Years ago, I heard the expression "The early bird gets the worm but the second mouse gets the cheese." Makes sense once you think about it, especially when it comes to real estate.
So often, an agent takes a listing, spends a bunch of money and time on it, only to lose it when the listing expires.
When I started in this business more than 20 years ago, I had just moved back to the area and knew relatively few people. The "Sphere of Influence" approach was going to leave me pretty hungry and door-knocking and cold-calling from the phone book seemed an effort in futility. "Farming" took months, if not years, to cultivate and I didn't own a home so working my own neighborhood wasn't an option.
Then I remembered the second mouse gets the cheese and I turned my attention to expired listings. I decided to become the very best at "expireds," learning how to talk with them, how to listen to them and how to market their unsalable homes.
Yes, unsalable homes. One fundamental principle you must accept about expireds is that no matter how long the home is listed, at its current state of marketability, it is unsalable. If they were marketable, they would most likely be sold, right?
What I discovered is that there were three primary reasons a home is unsalable:
1. Price - No surprise here. Most expireds are simply priced too high. 90% of expireds can be made saleable simply by changing their price. Sometimes it requires only a small adjustment - 5 to 7% -- but often, the adjustment is in the 20 to 30 % range.
2. Location - How many times have we heard "Location, location, location" as the key to real estate value? Let me be clear: If the home is on the edge of a landfill or fronting an eight-lane highway, on final approach to LAX or in a swamp, it will not be as valuable as a comparable home in a subdivision at the end of a cul de sac.
Agents must take a home's location into consideration in establishing the price.
3. Condition - Most expireds are not in great condition. Remember: Sharp SELLS. From the first impression a buyer gets from the exterior of the home to the color of the towels in the bathroom, every aspect of the home - the way it looks, the way it smells, the way if feels - must appeal to the buyer.

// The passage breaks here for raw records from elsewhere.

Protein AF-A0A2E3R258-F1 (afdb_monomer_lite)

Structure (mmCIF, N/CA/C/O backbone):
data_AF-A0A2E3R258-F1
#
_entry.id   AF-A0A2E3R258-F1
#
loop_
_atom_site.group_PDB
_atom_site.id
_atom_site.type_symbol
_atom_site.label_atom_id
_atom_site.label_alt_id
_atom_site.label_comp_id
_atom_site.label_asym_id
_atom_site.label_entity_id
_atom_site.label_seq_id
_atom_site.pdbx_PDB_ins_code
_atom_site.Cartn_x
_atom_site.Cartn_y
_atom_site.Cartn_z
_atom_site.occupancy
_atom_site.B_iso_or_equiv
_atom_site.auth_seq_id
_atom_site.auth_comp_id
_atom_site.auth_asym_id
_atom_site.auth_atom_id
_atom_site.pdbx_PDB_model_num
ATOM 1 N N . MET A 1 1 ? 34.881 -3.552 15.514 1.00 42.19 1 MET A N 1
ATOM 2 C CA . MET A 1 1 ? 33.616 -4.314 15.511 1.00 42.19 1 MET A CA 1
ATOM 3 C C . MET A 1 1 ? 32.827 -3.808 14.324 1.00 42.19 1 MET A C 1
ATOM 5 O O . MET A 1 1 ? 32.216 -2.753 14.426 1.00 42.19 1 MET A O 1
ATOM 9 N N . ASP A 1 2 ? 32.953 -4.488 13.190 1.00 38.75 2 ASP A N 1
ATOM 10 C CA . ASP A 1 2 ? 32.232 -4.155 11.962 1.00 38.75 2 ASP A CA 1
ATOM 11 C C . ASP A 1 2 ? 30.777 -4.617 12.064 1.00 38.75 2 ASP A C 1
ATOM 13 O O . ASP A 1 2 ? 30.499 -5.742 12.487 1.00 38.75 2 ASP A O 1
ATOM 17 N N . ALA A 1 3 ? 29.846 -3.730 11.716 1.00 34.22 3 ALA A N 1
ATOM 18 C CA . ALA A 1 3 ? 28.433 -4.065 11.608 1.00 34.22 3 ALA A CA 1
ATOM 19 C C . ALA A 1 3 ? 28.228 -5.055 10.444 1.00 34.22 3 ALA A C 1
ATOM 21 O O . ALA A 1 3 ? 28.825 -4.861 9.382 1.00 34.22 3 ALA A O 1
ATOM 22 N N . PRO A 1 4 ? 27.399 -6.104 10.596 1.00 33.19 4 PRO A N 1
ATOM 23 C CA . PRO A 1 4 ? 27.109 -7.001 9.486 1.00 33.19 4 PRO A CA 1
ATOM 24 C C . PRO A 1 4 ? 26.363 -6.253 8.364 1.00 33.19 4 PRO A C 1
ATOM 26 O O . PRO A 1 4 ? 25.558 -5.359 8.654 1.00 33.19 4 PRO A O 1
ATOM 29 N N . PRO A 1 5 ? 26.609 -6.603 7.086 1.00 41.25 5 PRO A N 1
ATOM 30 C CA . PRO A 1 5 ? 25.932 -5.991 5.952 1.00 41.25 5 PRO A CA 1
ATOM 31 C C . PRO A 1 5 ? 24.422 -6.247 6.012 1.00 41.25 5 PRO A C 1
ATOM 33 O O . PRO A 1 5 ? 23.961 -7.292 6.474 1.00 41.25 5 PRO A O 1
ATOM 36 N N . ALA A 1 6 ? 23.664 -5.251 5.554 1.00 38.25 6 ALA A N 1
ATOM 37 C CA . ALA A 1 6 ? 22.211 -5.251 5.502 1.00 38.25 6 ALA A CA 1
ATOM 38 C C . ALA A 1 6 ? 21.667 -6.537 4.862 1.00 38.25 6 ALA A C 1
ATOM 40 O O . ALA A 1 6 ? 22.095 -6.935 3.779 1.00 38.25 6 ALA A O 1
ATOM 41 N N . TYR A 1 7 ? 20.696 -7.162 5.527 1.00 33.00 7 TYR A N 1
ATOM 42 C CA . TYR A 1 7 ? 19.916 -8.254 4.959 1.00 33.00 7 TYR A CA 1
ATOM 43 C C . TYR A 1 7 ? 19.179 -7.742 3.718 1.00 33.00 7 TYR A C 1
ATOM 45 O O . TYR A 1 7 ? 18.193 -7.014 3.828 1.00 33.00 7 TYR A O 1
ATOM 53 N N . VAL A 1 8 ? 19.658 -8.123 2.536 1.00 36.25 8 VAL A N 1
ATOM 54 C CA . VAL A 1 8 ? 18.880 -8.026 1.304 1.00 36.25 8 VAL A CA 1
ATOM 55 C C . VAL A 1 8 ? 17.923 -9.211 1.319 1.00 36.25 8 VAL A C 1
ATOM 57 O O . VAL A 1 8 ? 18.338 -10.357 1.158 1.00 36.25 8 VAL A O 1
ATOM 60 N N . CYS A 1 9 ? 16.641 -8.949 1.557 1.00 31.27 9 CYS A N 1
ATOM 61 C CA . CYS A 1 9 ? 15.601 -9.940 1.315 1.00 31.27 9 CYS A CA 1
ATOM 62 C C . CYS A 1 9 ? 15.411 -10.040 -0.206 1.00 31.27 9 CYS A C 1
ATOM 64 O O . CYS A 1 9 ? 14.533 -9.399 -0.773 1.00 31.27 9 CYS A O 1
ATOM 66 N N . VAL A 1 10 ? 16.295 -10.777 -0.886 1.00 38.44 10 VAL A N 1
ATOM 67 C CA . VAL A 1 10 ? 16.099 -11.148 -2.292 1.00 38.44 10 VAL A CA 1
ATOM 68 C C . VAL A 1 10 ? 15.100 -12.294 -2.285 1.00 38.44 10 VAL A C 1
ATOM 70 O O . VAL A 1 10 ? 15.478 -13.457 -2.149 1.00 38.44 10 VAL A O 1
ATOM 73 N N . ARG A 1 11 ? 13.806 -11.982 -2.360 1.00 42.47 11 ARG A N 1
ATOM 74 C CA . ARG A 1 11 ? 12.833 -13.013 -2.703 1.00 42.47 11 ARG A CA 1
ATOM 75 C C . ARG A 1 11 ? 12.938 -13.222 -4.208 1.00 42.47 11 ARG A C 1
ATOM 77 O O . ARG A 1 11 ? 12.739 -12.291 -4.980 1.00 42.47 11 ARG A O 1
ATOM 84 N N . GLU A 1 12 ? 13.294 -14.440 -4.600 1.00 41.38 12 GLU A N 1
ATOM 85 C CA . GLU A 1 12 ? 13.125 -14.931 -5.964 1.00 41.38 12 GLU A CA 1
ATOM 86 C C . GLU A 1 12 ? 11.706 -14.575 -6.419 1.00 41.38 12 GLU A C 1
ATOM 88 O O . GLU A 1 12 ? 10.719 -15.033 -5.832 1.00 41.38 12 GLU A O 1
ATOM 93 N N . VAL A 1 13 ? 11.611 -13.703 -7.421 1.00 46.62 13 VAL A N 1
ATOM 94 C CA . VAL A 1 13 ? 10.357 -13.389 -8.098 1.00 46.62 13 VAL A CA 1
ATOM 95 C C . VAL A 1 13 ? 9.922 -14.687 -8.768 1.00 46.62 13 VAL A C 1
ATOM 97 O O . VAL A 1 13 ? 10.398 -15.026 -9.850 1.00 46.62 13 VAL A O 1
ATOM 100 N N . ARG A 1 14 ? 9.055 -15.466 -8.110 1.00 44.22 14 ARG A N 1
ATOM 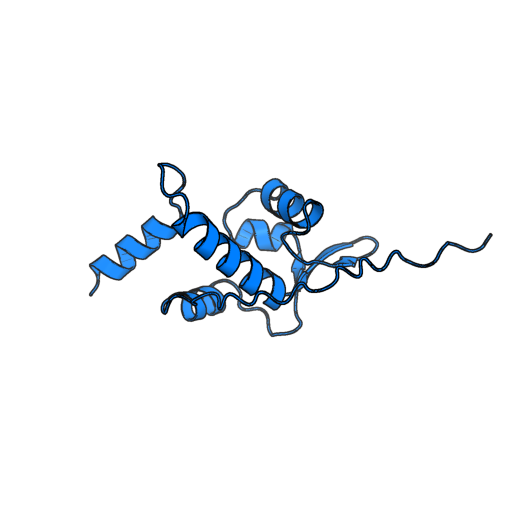101 C CA . ARG A 1 14 ? 8.288 -16.497 -8.810 1.00 44.22 14 ARG A CA 1
ATOM 102 C C . ARG A 1 14 ? 7.483 -15.748 -9.856 1.00 44.22 14 ARG A C 1
ATOM 104 O O . ARG A 1 14 ? 6.547 -15.046 -9.493 1.00 44.22 14 ARG A O 1
ATOM 111 N N . ALA A 1 15 ? 7.883 -15.863 -11.118 1.00 42.91 15 ALA A N 1
ATOM 112 C CA . ALA A 1 15 ? 7.101 -15.362 -12.232 1.00 42.91 15 ALA A CA 1
ATOM 113 C C . ALA A 1 15 ? 5.690 -15.964 -12.114 1.00 42.91 15 ALA A C 1
ATOM 115 O O . ALA A 1 15 ? 5.562 -17.193 -12.144 1.00 42.91 15 ALA A O 1
ATOM 116 N N . PRO A 1 16 ? 4.637 -15.156 -11.913 1.00 50.47 16 PRO A N 1
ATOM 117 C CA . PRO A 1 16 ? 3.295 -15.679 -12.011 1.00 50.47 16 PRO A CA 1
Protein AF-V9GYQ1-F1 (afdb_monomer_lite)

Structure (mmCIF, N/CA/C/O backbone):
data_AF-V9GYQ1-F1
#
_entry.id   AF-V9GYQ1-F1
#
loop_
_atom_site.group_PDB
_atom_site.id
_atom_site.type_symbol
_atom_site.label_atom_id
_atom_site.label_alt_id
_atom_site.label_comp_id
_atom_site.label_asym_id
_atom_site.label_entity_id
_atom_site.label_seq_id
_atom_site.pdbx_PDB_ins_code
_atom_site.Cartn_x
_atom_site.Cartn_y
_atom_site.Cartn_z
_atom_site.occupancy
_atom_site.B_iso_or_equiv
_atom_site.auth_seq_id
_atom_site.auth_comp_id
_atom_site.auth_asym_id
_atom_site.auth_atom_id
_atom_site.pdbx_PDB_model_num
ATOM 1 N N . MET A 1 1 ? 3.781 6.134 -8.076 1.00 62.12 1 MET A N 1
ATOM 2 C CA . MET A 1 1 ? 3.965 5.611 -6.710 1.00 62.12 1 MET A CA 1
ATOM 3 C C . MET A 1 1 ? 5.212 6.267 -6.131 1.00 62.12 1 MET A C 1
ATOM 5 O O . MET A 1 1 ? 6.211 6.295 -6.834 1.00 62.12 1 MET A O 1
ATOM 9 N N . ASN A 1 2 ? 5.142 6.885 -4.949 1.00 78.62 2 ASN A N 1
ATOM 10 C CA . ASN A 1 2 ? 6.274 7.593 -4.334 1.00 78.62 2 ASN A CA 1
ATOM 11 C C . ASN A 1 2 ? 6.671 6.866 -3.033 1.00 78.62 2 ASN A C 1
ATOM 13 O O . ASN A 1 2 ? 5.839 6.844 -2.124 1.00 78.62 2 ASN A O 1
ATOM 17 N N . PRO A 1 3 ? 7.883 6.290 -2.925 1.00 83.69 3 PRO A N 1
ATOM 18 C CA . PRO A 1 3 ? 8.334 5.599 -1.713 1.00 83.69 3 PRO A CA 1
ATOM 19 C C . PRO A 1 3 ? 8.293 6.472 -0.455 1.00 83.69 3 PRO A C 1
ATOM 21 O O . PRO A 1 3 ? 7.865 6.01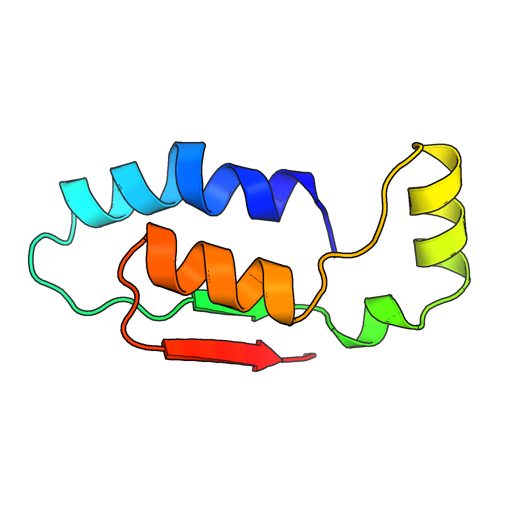3 0.594 1.00 83.69 3 PRO A O 1
ATOM 24 N N . THR A 1 4 ? 8.575 7.772 -0.573 1.00 89.38 4 THR A N 1
ATOM 25 C CA . THR A 1 4 ? 8.480 8.703 0.563 1.00 89.38 4 THR A CA 1
ATOM 26 C C . THR A 1 4 ? 7.056 8.796 1.118 1.00 89.38 4 THR A C 1
ATOM 28 O O . THR A 1 4 ? 6.852 8.970 2.316 1.00 89.38 4 THR A O 1
ATOM 31 N N . SER A 1 5 ? 6.037 8.679 0.260 1.00 89.56 5 SER A N 1
ATOM 32 C CA . SER A 1 5 ? 4.643 8.660 0.715 1.00 89.56 5 SER A CA 1
ATOM 33 C C . SER A 1 5 ? 4.312 7.398 1.511 1.00 89.56 5 SER A C 1
ATOM 35 O O . SER A 1 5 ? 3.450 7.464 2.377 1.00 89.56 5 SER A O 1
ATOM 37 N N . TYR A 1 6 ? 4.985 6.279 1.241 1.00 93.12 6 TYR A N 1
ATOM 38 C CA . TYR A 1 6 ? 4.833 5.054 2.021 1.00 93.12 6 TYR A CA 1
ATOM 39 C C . TYR A 1 6 ? 5.441 5.210 3.420 1.00 93.12 6 TYR A C 1
ATOM 41 O O . TYR A 1 6 ? 4.757 4.934 4.400 1.00 93.12 6 TYR A O 1
ATOM 49 N N . ASP A 1 7 ? 6.646 5.770 3.538 1.00 93.94 7 ASP A N 1
ATOM 50 C CA . ASP A 1 7 ? 7.276 6.006 4.849 1.00 93.94 7 ASP A CA 1
ATOM 51 C C . ASP A 1 7 ? 6.460 6.978 5.720 1.00 93.94 7 ASP A C 1
ATOM 53 O O . ASP A 1 7 ? 6.305 6.796 6.931 1.00 93.94 7 ASP A O 1
ATOM 57 N N . ASN A 1 8 ? 5.855 7.989 5.089 1.00 95.81 8 ASN A N 1
ATOM 58 C CA . ASN A 1 8 ? 4.995 8.958 5.769 1.00 95.81 8 ASN A CA 1
ATOM 59 C C . ASN A 1 8 ? 3.757 8.334 6.425 1.00 95.81 8 ASN A C 1
ATOM 61 O O . ASN A 1 8 ? 3.232 8.931 7.368 1.00 95.81 8 ASN A O 1
ATOM 65 N N . VAL A 1 9 ? 3.305 7.155 5.977 1.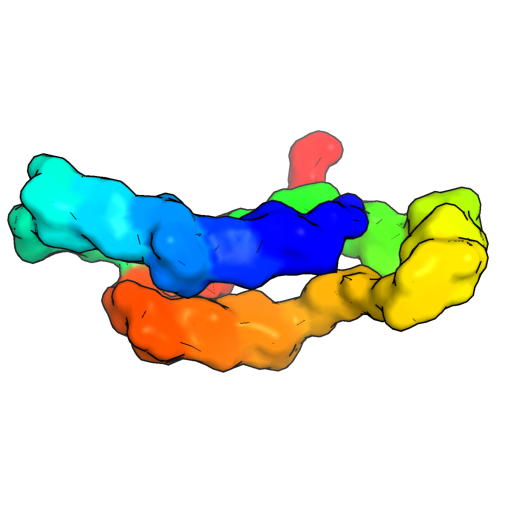00 95.88 9 VAL A N 1
ATOM 66 C CA . VAL A 1 9 ? 2.214 6.422 6.636 1.00 95.88 9 VAL A CA 1
ATOM 67 C C . VAL A 1 9 ? 2.567 6.184 8.101 1.00 95.88 9 VAL A C 1
ATOM 69 O O . VAL A 1 9 ? 1.767 6.508 8.972 1.00 95.88 9 VAL A O 1
ATOM 72 N N . LEU A 1 10 ? 3.776 5.691 8.377 1.00 94.38 10 LEU A N 1
ATOM 73 C CA . LEU A 1 10 ? 4.226 5.354 9.728 1.00 94.38 10 LEU A CA 1
ATOM 74 C C . LEU A 1 10 ? 4.696 6.583 10.508 1.00 94.38 10 LEU A C 1
ATOM 76 O O . LEU A 1 10 ? 4.416 6.708 11.697 1.00 94.38 10 LEU A O 1
ATOM 80 N N . ILE A 1 11 ? 5.411 7.491 9.840 1.00 96.31 11 ILE A N 1
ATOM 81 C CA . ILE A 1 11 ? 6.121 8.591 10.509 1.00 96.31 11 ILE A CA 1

4. Quirkiness - After working expireds for many months, I realized that many expireds have a certain "quirkiness" about them. I can't really explain it as clearly as price, location or condition, but they don't quite fit our expectations. A home with five bedrooms and one bath, for example. Or a 3,500 square foot home with a one-stall garage. Sometimes, it is an unusual floor plan or architectural design. A southwestern-style, stucco-finished ranch with rounded corners and a flat roof would be "quirky" in a neighborhood of Cape Cod two-stories, for example. Or a one-bedroom condo in a project where everything has two bedrooms or more.
If you want to work expireds, sharpen your senses to identify why the home hasn't sold and then fix the problem. Is it location, condition, its quirkiness, price ... or all of the above?
Then, remember this: You can improve its condition, you may even be able to mitigate its quirkiness by adding a bathroom, for example, but you cannot change its location.
There is only one of the four things that will work every time: Adjust for the home's shortcomings in condition, quirkiness or location by adjusting the price. If a seller doesn't want to adjust their price to compensate for poor location, poor condition, an odd floor plan, they can: 1) Move the house, 2) repair and redecorate, and 3) fix the oddity.
In most cases, changing the price is the more cost-effective solution.
Are you a mouse that enjoys the taste of cheese? Or are you just looking for a listing?